The mortise lock gets its name from the mortise, the hole that needs to be cut into the door in order to insert the locking mechanism. The deadbolt, locking mechanism, and knob of a mortise lock are housed in a metal box, which sometimes requires that a hole 15 inches (38.1 cm) deep be cut into the door.
The hardware and skill needed to properly set a mortise lock, means that they are a sturdy but expensive proposition for the average homeowner. To this end, in 1909 cylindrical locks were developed by a man named Walter Schlage. This type of lock required considerably less labor to install properly, needing only two bored holes.
As a result of the invention of a cylindrical lock, the demand for mortise locks have lessened. Usually, they are considered a feature of houses made before 1940 or for very luxurious houses. Less expensive houses sometimes have them only on front doors in order to add a touch of class.
For other homeowners, the cost of a mortise lock sometimes becomes irrelevant in view of increased home safety. The lock and deadbolt style of most mortise locks makes it one of the strongest locks available.
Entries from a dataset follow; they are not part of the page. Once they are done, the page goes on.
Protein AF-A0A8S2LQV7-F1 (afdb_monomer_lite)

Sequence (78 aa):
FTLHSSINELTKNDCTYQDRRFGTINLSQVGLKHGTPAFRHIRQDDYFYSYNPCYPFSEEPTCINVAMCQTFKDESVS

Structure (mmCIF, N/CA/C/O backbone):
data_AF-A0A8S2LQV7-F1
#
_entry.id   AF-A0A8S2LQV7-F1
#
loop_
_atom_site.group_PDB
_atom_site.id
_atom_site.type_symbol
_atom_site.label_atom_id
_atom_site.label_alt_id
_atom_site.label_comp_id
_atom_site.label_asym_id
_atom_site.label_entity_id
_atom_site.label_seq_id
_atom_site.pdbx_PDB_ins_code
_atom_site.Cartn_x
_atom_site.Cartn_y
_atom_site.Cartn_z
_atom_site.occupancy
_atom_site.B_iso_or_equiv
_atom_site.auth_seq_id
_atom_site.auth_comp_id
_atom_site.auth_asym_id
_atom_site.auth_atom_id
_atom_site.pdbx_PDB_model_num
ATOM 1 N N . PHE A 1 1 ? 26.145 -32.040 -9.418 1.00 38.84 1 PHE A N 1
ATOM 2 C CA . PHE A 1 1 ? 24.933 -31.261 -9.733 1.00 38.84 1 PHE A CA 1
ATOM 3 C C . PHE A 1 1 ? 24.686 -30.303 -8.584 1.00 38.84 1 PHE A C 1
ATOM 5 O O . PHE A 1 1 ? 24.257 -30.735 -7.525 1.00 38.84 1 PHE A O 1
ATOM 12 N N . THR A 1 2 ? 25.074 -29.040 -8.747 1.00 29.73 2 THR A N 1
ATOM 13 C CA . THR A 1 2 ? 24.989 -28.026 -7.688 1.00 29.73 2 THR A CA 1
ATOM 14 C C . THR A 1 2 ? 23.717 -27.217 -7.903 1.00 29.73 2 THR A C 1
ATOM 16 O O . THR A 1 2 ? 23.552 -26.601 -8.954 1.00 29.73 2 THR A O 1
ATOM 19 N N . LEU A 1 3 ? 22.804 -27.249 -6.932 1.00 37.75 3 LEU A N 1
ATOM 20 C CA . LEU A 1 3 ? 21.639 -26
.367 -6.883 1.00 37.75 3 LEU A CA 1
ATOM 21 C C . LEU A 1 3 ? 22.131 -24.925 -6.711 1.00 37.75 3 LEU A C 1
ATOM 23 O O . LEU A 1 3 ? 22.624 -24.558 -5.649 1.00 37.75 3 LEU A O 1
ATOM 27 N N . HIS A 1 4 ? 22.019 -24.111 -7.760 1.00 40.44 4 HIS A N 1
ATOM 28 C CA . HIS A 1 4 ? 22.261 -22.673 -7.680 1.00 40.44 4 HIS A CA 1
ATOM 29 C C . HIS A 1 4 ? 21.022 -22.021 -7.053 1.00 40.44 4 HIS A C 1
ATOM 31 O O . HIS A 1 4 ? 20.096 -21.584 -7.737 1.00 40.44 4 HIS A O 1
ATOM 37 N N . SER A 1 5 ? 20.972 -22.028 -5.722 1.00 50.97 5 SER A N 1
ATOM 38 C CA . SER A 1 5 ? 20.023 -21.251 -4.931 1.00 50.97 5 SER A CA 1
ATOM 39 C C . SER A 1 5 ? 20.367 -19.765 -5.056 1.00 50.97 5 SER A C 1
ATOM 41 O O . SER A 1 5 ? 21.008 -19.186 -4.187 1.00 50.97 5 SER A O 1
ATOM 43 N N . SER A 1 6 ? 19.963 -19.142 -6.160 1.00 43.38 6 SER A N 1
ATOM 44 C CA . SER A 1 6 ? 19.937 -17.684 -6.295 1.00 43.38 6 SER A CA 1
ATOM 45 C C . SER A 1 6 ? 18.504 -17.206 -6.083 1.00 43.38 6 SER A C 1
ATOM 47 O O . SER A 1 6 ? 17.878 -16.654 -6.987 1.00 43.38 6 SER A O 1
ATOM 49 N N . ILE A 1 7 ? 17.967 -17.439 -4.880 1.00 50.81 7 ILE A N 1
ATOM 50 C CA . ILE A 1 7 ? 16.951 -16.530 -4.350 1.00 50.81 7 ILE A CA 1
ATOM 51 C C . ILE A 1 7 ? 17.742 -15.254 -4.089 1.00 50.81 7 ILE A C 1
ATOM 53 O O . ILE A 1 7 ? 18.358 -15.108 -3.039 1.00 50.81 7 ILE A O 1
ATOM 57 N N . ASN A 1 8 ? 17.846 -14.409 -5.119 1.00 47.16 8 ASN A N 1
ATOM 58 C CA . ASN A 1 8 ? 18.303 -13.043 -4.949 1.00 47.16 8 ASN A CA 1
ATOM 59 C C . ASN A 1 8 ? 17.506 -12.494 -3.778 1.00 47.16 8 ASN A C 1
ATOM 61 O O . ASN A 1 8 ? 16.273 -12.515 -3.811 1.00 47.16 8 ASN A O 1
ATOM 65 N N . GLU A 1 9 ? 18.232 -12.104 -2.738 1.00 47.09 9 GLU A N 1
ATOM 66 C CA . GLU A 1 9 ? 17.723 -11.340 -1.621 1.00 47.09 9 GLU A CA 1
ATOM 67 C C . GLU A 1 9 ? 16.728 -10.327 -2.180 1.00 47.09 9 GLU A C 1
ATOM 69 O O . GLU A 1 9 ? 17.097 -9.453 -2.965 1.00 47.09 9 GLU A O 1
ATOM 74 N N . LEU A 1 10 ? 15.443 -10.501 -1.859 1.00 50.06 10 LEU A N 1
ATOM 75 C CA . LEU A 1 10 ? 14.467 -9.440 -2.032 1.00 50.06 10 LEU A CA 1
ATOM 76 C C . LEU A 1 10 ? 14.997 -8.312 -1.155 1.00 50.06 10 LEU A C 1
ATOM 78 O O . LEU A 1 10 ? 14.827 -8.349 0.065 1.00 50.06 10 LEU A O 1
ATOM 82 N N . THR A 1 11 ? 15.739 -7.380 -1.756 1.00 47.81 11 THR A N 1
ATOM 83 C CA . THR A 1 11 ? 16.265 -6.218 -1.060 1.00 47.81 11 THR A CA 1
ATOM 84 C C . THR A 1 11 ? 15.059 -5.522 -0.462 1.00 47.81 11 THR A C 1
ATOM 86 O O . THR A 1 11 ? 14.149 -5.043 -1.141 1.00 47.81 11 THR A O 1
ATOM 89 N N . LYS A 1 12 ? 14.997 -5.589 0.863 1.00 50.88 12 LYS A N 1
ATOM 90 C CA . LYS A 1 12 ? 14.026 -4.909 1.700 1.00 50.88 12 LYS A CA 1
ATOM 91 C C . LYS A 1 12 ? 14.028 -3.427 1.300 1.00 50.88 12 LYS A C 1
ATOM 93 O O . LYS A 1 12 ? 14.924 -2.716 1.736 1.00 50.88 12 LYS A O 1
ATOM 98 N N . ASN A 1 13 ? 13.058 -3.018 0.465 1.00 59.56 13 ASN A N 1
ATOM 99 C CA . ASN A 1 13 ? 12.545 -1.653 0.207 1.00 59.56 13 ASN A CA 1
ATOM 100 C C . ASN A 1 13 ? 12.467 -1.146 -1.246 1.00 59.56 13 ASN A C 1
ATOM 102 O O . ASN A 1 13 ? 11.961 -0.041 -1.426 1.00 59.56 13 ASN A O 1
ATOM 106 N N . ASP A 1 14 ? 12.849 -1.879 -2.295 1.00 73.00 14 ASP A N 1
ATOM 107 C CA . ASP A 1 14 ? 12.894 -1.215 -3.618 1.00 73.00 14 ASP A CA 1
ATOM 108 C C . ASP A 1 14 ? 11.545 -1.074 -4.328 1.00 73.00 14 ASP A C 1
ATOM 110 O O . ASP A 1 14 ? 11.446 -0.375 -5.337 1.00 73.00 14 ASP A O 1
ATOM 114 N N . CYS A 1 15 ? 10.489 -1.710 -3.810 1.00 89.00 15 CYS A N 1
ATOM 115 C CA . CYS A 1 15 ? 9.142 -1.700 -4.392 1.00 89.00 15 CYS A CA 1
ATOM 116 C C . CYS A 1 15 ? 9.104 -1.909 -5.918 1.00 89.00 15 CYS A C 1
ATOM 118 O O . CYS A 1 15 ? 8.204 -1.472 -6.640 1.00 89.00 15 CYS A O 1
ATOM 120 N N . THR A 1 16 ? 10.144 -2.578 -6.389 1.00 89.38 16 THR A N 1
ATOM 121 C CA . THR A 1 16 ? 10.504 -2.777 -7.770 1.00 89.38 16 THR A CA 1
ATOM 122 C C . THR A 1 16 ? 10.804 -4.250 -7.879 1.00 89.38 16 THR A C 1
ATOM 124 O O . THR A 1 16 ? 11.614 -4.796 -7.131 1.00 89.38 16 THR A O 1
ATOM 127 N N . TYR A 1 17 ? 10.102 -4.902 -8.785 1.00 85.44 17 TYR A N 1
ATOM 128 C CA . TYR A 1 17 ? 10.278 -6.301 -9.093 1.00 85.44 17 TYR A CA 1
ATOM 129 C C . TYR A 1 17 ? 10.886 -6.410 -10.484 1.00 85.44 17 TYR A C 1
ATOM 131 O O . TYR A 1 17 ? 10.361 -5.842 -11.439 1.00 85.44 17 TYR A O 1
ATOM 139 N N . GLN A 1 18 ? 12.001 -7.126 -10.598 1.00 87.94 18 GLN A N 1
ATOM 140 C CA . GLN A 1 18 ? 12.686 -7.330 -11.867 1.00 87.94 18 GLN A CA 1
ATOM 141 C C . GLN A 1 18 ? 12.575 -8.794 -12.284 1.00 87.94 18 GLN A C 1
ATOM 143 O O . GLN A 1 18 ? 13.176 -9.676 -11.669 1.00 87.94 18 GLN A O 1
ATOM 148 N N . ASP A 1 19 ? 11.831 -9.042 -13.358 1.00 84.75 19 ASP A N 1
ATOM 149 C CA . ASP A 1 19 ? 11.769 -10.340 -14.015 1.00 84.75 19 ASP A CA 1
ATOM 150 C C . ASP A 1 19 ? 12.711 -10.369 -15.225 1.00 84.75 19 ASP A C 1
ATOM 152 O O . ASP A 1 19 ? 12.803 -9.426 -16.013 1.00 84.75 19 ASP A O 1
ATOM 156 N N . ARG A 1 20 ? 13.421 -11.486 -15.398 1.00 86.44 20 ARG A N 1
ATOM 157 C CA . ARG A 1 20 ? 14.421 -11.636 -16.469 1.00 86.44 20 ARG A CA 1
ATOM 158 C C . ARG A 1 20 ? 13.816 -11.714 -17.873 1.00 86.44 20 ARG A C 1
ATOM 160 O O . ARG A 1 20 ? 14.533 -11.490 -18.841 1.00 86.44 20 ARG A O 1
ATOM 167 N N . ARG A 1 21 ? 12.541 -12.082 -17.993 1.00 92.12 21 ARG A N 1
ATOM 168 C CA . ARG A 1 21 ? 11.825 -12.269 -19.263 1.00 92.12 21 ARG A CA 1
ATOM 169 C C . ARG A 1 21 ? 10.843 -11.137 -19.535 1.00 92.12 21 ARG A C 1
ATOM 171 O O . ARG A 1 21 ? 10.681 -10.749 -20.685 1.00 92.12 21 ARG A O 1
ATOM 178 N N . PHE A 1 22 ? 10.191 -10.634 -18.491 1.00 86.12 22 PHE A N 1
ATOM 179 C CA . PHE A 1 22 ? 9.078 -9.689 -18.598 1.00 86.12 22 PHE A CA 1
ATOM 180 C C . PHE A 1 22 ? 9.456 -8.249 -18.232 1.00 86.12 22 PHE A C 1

The fact that it is sunk so deep into the door means it also partakes of the strength of the door itself, adding an extra layer of security.
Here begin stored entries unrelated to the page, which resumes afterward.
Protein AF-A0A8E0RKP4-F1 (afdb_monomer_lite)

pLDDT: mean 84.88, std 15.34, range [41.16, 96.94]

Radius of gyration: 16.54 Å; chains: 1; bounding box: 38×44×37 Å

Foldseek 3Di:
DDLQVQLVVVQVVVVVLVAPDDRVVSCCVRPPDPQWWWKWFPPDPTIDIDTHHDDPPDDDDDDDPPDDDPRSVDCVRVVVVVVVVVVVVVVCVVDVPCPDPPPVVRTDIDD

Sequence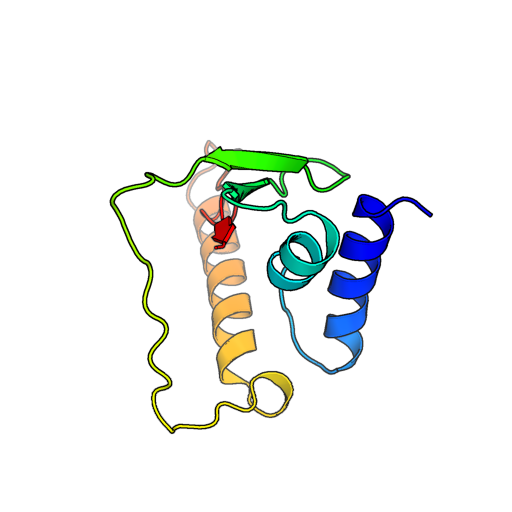 (111 aa):
MEQRELAGLCARCEQYIGMQGGGMDQATSLLGSRNNAIMIEFTKPLITVHPVPLPLDVVFVIAHTGVHARKAATSMYNERVSECRLATSVSFQSNTQLSTITVPCSFCYKL

Secondary structure (DSSP, 8-state):
--HHHHHHHHHHHHGGGT----SHHHHHHHH-BTTEEEEEE-SSSS-EEEEEEPPTT--------S----TTTSTHHHHHHHHHHHHHHHHHHH-TT-TT---STT-EEE-

Structure (mmCIF, N/CA/C/O backbone):
data_AF-A0A8E0RKP4-F1
#
_entry.id   AF-A0A8E0RKP4-F1
#
loop_
_atom_site.group_PDB
_atom_site.id
_atom_site.type_symbol
_atom_site.label_atom_id
_atom_site.label_alt_id
_atom_site.label_comp_id
_atom_site.label_asym_id
_atom_site.label_entity_id
_atom_site.label_seq_id
_atom_site.pdbx_PDB_ins_code
_atom_site.Cartn_x
_atom_site.Cartn_y
_atom_site.Cartn_z
_atom_site.occupancy
_atom_site.B_iso_or_equiv
_atom_site.auth_seq_id
_atom_site.auth_comp_id
_atom_site.auth_asym_id
_atom_site.auth_atom_id
_atom_site.pdbx_PDB_model_num
ATOM 1 N N . MET A 1 1 ? 4.503 -6.980 21.022 1.00 71.88 1 MET A N 1
ATOM 2 C CA . MET A 1 1 ? 4.234 -6.068 19.895 1.00 71.88 1 MET A CA 1
ATOM 3 C C . MET A 1 1 ? 2.901 -6.472 19.309 1.00 71.88 1 MET A C 1
ATOM 5 O O . MET A 1 1 ? 2.731 -7.652 19.011 1.00 71.88 1 MET A O 1
ATOM 9 N N . GLU A 1 2 ? 1.952 -5.546 19.227 1.00 91.19 2 GLU A N 1
ATOM 10 C CA . GLU A 1 2 ? 0.637 -5.838 18.645 1.00 91.19 2 GLU A CA 1
ATOM 11 C C . GLU A 1 2 ? 0.694 -5.868 17.110 1.00 91.19 2 GLU A C 1
ATOM 13 O O . GLU A 1 2 ? 1.558 -5.242 16.494 1.00 91.19 2 GLU A O 1
ATOM 18 N N . GLN A 1 3 ? -0.252 -6.564 16.467 1.00 92.25 3 GLN A N 1
ATOM 19 C CA . GLN A 1 3 ? -0.293 -6.704 15.002 1.00 92.25 3 GLN A CA 1
ATOM 20 C C . GLN A 1 3 ? -0.324 -5.350 14.271 1.00 92.25 3 GLN A C 1
ATOM 22 O O . GLN A 1 3 ? 0.291 -5.199 13.218 1.00 92.25 3 GLN A O 1
ATOM 27 N N . ARG A 1 4 ? -0.998 -4.344 14.845 1.00 92.38 4 ARG A N 1
ATOM 28 C CA . ARG A 1 4 ? -1.078 -2.985 14.281 1.0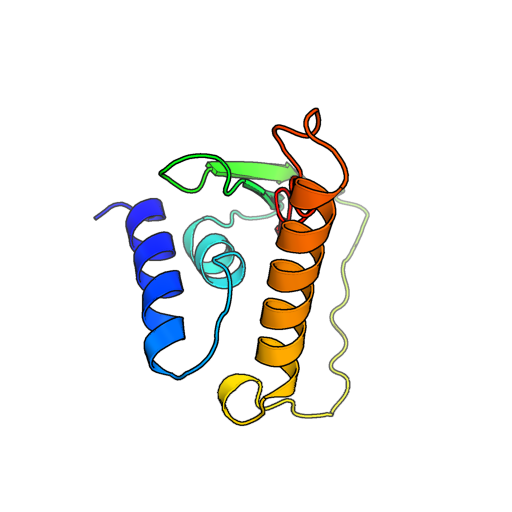0 92.38 4 ARG A CA 1
ATOM 29 C C . ARG A 1 4 ? 0.268 -2.263 14.300 1.00 92.38 4 ARG A C 1
ATOM 31 O O . ARG A 1 4 ? 0.625 -1.599 13.329 1.00 92.38 4 ARG A O 1
ATOM 38 N N . GLU A 1 5 ? 1.023 -2.410 15.385 1.00 93.00 5 GLU A N 1
ATOM 39 C CA . GLU A 1 5 ? 2.366 -1.836 15.505 1.00 93.00 5 GLU A CA 1
ATOM 40 C C . GLU A 1 5 ? 3.330 -2.506 14.526 1.00 93.00 5 GLU A C 1
ATOM 42 O O . GLU A 1 5 ? 4.110 -1.822 13.860 1.00 93.00 5 GLU A O 1
ATOM 47 N N . LEU A 1 6 ? 3.227 -3.833 14.391 1.00 94.81 6 LEU A N 1
ATOM 48 C CA . LEU A 1 6 ? 4.021 -4.605 13.443 1.00 94.81 6 LEU A CA 1
ATOM 49 C C . LEU A 1 6 ? 3.723 -4.191 11.995 1.00 94.81 6 LEU A C 1
ATOM 51 O O . LEU A 1 6 ? 4.657 -3.973 11.229 1.00 94.81 6 LEU A O 1
ATOM 55 N N . ALA A 1 7 ? 2.451 -3.987 11.635 1.00 93.88 7 ALA A N 1
ATOM 56 C CA . ALA A 1 7 ? 2.068 -3.494 10.309 1.00 93.88 7 ALA A CA 1
ATOM 57 C C . ALA A 1 7 ? 2.697 -2.128 9.999 1.00 93.88 7 ALA A C 1
ATOM 59 O O . ALA A 1 7 ? 3.276 -1.934 8.927 1.00 93.88 7 ALA A O 1
ATOM 60 N N . GLY A 1 8 ? 2.646 -1.200 10.960 1.00 92.12 8 GLY A N 1
ATOM 61 C CA . GLY A 1 8 ? 3.284 0.109 10.828 1.00 92.12 8 GLY A CA 1
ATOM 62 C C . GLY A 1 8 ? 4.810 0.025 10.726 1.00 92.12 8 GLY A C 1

Just because a mortise lock is strong does not mean it is foolproof. Although its complicated locking mechanism is a barrier to lock picks, it can be overcome in other indirect ways. Slipping a plastic card, such as a credit card, between the door and the jamb in order to force back the deadbolt is a common method of breaking in. This method works best on a deadbolt which doesn't fit snugly within the door.
A mortise lock should not be confused with a mortise latch. A mortise latch is very similar in appearance to a lock, with a metal box holding the mechanism which must be set into the door. The latch only has a knob, however, not a deadbolt, and does not lock.